- [RECORDS SHOWN]
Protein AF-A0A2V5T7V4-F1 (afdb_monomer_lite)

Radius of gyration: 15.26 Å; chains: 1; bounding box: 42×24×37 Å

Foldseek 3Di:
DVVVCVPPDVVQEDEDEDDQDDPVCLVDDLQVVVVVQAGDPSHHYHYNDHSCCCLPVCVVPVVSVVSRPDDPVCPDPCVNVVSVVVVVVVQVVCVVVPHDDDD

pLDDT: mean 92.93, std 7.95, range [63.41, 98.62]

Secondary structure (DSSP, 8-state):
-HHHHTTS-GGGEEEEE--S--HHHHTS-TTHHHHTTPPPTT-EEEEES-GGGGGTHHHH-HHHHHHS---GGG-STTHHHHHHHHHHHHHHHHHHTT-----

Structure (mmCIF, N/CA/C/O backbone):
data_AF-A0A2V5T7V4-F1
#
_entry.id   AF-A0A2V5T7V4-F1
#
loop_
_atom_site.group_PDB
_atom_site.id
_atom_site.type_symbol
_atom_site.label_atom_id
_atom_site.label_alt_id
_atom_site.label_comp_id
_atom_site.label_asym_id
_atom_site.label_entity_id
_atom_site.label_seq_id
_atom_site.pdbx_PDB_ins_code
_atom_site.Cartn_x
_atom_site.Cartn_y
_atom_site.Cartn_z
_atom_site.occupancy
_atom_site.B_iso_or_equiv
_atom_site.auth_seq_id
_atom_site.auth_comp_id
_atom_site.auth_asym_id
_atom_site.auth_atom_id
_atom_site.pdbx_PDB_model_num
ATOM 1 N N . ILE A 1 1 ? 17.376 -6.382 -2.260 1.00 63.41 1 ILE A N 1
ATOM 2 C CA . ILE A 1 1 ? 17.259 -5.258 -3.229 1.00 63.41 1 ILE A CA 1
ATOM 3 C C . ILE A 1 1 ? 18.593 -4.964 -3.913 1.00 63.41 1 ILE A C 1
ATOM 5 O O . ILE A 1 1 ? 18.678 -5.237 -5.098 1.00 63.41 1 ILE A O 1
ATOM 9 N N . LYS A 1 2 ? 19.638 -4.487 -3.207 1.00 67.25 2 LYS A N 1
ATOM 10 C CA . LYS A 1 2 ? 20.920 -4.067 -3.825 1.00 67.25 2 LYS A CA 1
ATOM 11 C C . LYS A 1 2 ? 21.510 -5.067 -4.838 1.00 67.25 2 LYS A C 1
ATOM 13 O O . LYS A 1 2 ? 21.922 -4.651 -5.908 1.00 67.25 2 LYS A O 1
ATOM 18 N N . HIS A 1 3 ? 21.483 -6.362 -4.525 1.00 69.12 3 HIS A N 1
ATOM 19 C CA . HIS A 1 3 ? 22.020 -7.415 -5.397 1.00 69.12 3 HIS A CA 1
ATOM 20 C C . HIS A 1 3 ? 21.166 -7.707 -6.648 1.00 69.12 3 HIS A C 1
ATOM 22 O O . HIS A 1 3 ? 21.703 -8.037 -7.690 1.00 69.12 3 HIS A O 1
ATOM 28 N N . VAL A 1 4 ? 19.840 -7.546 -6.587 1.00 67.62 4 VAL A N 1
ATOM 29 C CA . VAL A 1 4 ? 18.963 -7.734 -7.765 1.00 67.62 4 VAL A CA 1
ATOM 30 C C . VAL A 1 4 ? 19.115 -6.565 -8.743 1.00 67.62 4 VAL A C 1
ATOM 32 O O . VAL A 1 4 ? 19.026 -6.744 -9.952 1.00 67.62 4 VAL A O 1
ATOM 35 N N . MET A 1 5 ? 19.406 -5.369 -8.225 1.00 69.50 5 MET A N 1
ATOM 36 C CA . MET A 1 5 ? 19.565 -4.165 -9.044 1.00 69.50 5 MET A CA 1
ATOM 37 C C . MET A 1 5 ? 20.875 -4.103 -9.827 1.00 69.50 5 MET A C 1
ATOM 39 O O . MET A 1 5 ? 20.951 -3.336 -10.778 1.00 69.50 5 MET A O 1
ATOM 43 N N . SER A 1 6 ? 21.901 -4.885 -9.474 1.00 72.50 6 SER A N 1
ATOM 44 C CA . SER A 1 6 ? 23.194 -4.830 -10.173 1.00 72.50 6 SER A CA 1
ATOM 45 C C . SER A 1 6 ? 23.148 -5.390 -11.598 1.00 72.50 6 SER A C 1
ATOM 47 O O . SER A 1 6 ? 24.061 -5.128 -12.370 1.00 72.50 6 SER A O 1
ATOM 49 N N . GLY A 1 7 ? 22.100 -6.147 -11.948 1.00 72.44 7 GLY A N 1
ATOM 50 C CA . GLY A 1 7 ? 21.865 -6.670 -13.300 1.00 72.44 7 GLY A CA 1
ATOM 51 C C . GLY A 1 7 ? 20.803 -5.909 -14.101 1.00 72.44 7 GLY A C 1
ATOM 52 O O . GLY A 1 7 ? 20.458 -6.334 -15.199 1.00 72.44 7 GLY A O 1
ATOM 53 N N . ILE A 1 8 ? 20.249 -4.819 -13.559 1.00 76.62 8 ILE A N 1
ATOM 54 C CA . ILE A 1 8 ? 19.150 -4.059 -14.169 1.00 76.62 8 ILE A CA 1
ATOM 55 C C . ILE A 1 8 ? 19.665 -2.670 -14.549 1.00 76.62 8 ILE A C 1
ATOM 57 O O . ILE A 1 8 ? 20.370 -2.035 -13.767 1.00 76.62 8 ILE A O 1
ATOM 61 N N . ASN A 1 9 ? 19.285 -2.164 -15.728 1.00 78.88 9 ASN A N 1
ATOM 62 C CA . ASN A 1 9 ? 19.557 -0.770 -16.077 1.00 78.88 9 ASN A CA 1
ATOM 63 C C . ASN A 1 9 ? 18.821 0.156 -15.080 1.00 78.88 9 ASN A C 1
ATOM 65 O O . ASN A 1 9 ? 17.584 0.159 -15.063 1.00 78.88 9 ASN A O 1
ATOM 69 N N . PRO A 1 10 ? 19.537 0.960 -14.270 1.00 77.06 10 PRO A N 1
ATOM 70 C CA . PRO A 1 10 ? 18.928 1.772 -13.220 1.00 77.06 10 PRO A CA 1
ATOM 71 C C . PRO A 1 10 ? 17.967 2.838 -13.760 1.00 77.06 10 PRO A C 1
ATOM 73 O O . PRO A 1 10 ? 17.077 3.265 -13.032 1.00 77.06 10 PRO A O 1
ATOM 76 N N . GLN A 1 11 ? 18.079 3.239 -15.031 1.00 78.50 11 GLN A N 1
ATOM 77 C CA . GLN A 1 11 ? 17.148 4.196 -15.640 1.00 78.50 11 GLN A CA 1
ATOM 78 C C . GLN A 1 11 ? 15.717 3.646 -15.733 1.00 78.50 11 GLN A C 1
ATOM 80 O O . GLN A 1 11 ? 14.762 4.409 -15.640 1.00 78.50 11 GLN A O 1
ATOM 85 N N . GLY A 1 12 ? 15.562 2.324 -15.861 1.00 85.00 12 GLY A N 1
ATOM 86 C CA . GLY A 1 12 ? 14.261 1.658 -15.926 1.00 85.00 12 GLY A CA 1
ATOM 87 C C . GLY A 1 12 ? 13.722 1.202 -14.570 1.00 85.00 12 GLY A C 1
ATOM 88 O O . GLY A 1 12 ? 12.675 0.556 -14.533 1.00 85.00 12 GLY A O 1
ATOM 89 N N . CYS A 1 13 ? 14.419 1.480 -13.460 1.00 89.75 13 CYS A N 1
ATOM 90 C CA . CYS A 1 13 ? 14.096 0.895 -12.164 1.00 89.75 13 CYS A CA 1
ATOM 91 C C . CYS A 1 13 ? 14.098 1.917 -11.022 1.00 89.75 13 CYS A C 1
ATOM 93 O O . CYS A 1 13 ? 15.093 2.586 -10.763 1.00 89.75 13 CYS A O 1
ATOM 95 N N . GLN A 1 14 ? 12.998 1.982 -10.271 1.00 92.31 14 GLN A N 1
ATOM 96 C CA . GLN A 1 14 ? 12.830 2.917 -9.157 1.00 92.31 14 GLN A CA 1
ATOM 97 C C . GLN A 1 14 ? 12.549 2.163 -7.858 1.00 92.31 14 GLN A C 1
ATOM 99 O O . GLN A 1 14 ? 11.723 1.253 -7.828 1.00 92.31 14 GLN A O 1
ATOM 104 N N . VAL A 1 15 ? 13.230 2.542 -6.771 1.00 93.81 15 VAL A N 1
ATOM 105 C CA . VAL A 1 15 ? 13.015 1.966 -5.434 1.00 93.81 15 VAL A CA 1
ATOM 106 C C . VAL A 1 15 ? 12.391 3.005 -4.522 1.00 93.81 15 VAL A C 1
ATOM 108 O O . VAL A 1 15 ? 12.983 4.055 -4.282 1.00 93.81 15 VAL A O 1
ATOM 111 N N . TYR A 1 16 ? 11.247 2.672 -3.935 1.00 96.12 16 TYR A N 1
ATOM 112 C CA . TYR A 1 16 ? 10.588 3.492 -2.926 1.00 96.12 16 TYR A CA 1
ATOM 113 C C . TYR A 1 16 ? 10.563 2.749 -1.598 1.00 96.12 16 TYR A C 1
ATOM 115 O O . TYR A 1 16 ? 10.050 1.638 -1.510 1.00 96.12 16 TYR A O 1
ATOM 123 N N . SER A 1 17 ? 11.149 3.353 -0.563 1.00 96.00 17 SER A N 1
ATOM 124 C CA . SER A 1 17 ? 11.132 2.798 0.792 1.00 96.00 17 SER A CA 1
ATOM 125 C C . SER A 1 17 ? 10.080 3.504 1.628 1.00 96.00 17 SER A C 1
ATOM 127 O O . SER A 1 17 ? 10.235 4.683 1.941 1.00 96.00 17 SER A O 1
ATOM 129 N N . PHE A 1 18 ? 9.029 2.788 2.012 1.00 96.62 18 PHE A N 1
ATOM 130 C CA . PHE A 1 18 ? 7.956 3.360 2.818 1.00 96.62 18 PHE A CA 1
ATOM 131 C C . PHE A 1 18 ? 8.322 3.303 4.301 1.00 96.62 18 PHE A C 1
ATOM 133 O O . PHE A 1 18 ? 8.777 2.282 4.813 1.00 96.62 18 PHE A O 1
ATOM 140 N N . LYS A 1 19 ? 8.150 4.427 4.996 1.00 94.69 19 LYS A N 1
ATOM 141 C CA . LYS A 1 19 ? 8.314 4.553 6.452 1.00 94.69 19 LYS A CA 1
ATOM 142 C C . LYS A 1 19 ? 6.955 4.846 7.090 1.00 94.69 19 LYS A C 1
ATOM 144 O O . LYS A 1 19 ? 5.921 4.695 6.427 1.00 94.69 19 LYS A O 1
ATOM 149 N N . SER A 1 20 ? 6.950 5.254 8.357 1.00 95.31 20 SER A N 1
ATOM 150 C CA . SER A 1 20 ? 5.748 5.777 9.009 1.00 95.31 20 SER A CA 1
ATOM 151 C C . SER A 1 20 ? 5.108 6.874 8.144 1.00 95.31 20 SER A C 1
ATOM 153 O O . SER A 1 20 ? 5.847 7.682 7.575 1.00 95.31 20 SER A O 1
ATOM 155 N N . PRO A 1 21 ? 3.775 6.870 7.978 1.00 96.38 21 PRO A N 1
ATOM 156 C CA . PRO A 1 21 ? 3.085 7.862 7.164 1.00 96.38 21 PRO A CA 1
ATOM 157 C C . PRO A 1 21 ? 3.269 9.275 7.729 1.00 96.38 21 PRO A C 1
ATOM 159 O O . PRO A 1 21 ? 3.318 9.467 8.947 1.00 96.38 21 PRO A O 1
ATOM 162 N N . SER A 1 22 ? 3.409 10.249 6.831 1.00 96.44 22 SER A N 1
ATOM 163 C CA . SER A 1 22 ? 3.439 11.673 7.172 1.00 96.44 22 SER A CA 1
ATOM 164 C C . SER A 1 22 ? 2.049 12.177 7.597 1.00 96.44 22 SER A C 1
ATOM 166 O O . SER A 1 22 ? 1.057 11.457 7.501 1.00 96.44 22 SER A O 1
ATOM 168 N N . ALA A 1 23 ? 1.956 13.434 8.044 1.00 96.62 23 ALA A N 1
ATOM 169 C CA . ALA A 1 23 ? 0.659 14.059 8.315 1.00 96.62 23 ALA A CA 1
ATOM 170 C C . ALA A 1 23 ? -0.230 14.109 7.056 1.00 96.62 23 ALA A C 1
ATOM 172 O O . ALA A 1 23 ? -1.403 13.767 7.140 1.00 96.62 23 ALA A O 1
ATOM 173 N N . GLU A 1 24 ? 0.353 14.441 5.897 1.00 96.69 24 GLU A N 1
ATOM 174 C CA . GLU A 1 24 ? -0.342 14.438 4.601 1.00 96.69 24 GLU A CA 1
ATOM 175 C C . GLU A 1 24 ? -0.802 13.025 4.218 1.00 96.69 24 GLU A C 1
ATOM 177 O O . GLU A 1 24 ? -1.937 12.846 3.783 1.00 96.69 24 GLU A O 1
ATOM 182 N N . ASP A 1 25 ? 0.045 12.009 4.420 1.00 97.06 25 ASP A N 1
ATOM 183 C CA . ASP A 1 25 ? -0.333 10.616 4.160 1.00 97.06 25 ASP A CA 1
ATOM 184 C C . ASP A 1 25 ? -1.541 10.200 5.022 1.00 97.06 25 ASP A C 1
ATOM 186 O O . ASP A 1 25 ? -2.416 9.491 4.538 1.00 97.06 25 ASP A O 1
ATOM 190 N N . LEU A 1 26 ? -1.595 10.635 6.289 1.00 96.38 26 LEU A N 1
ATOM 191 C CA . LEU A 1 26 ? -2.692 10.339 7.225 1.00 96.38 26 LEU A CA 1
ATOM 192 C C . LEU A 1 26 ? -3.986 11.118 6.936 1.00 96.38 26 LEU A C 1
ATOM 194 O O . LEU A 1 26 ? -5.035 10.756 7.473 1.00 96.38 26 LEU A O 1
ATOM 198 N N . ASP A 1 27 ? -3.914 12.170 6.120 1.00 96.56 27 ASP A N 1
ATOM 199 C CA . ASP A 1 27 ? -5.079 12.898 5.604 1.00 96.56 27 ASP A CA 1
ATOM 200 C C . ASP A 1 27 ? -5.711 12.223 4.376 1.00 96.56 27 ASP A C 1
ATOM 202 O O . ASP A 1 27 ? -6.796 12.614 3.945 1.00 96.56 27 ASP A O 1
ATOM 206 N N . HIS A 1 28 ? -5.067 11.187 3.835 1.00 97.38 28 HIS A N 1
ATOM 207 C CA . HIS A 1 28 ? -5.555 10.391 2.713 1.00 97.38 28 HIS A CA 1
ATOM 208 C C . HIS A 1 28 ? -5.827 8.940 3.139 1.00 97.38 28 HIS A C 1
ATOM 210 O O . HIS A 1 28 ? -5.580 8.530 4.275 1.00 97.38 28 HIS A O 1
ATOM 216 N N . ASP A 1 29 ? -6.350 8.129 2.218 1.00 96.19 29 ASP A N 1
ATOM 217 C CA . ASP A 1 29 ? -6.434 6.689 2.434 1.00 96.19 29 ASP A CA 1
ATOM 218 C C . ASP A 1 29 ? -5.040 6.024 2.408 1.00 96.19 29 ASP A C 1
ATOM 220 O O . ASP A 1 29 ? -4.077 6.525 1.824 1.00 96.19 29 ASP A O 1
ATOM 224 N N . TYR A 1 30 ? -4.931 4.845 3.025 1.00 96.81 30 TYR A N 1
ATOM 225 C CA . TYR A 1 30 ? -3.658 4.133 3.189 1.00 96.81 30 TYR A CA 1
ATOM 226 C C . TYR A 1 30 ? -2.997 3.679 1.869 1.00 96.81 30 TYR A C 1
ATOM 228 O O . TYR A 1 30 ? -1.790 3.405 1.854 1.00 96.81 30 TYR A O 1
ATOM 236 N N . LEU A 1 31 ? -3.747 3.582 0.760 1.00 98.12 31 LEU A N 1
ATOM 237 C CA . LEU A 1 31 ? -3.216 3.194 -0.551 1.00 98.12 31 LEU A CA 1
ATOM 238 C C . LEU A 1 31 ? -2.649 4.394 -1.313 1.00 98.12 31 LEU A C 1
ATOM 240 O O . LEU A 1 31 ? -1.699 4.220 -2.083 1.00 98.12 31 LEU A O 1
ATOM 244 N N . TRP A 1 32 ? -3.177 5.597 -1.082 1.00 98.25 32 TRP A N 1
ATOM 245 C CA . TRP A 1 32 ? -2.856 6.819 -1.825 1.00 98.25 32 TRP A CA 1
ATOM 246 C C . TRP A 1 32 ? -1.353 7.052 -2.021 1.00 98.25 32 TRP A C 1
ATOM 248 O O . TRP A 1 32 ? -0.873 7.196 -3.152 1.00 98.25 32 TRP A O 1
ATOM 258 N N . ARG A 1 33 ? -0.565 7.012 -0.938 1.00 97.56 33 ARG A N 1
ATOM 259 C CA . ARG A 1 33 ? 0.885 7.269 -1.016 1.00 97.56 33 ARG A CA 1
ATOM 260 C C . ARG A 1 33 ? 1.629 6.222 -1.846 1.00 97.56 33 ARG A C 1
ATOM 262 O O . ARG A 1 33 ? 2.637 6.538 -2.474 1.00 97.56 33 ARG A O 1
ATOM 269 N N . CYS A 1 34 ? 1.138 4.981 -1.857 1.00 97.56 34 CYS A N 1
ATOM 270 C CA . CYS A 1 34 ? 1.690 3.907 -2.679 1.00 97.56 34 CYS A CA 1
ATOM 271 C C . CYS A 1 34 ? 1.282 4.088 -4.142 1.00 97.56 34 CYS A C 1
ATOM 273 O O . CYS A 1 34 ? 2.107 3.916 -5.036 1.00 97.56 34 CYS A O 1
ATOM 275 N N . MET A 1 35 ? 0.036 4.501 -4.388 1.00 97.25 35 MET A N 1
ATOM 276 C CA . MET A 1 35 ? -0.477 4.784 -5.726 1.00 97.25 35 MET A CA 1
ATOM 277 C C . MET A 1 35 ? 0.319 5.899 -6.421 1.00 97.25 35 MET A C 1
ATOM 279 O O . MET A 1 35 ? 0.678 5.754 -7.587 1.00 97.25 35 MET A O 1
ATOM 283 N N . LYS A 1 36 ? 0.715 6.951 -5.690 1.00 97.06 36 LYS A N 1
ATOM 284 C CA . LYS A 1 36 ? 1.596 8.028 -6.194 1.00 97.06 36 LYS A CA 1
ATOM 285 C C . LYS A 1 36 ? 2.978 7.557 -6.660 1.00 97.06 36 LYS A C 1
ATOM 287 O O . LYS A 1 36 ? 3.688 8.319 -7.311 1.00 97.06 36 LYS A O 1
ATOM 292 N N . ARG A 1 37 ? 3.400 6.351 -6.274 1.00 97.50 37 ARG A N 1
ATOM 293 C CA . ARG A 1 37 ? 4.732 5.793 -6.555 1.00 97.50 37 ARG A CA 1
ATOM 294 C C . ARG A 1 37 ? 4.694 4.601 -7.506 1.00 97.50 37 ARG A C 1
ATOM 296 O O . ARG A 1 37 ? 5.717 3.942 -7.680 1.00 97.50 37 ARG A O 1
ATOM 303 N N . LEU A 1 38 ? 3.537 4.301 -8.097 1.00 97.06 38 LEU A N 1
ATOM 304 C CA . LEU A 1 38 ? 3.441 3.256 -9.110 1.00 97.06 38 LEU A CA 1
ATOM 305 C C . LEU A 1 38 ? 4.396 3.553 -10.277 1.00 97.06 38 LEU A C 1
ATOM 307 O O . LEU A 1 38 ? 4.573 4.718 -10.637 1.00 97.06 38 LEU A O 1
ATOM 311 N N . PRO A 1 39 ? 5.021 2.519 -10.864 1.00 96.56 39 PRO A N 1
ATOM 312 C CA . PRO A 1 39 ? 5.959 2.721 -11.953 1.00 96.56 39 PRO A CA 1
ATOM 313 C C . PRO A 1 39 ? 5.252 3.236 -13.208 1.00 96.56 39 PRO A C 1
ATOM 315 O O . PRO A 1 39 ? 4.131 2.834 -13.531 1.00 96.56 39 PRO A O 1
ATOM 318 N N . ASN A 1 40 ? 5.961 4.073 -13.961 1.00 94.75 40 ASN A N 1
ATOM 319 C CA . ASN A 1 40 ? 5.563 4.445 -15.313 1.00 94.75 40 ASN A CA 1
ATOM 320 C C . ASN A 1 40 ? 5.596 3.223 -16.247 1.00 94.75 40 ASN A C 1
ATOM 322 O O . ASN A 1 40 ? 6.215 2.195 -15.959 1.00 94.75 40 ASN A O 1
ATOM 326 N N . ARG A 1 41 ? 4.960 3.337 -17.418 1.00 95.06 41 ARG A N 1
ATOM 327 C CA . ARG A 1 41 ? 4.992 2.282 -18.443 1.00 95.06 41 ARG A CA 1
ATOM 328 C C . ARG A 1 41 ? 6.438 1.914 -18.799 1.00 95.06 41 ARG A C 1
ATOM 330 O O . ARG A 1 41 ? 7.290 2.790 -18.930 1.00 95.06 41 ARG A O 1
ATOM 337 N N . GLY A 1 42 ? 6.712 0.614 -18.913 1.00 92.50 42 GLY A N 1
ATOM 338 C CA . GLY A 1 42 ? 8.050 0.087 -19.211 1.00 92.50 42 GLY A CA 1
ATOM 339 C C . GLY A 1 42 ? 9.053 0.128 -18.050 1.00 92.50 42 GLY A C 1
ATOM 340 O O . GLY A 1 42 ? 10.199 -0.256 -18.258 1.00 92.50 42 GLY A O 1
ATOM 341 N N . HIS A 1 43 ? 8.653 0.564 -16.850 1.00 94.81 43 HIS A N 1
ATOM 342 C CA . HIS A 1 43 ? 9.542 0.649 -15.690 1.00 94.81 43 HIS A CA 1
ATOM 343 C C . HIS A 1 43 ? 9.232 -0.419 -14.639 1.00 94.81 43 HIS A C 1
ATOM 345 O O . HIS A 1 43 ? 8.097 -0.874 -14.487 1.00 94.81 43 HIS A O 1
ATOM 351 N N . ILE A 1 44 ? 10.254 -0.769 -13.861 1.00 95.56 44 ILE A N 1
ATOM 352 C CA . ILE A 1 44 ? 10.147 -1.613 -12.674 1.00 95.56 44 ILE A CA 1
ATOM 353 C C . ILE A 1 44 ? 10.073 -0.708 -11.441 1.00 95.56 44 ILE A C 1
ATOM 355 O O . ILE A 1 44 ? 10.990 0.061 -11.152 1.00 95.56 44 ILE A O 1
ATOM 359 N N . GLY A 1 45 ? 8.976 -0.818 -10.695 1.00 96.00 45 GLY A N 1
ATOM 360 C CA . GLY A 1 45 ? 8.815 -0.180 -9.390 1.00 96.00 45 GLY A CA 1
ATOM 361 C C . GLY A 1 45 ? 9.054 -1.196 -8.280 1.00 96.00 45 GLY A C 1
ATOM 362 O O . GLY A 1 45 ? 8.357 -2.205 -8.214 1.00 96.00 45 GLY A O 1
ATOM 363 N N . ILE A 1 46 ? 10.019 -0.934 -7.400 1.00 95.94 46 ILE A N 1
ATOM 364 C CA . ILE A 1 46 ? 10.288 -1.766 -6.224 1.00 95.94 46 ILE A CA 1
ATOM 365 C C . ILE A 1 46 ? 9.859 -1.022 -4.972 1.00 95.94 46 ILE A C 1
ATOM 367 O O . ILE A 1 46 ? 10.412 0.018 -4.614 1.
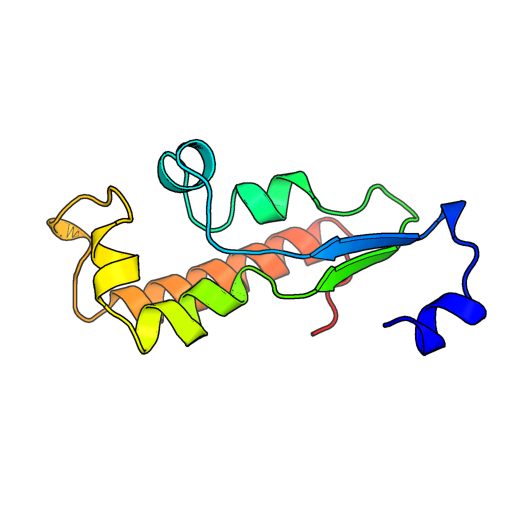00 95.94 46 ILE A O 1
ATOM 371 N N . PHE A 1 47 ? 8.891 -1.598 -4.273 1.00 97.38 47 PHE A N 1
ATOM 372 C CA . PHE A 1 47 ? 8.419 -1.103 -2.990 1.00 97.38 47 PHE A CA 1
ATOM 373 C C . PHE A 1 47 ? 9.146 -1.850 -1.867 1.00 97.38 47 PHE A C 1
ATOM 375 O O . PHE A 1 47 ? 8.958 -3.046 -1.660 1.00 97.38 47 PHE A O 1
ATOM 382 N N . ASN A 1 48 ? 10.031 -1.146 -1.163 1.00 95.25 48 ASN A N 1
ATOM 383 C CA . ASN A 1 48 ? 10.655 -1.623 0.064 1.00 95.25 48 ASN A CA 1
ATOM 384 C C . ASN A 1 48 ? 9.743 -1.261 1.243 1.00 95.25 48 ASN A C 1
ATOM 386 O O . ASN A 1 48 ? 9.707 -0.100 1.667 1.00 95.25 48 ASN A O 1
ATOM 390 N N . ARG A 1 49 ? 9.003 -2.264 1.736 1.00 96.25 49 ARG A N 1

- [THE TASK] Give only the lines from the one holding "ATOM 202 O O" through the one holding "ATOM 208 C C", each restated exactly as it appears above.

- [ANSWER TO THIS EXERCISE]
ATOM 202 O O . ASP A 1 27 ? -6.796 12.614 3.945 1.00 96.56 27 ASP A O 1
ATOM 206 N N . HIS A 1 28 ? -5.067 11.187 3.835 1.00 97.38 28 HIS A N 1
ATOM 207 C CA . HIS A 1 28 ? -5.555 10.391 2.713 1.00 97.38 28 HIS A CA 1
ATOM 208 C C . HIS A 1 28 ? -5.827 8.940 3.139 1.00 97.38 28 HIS A C 1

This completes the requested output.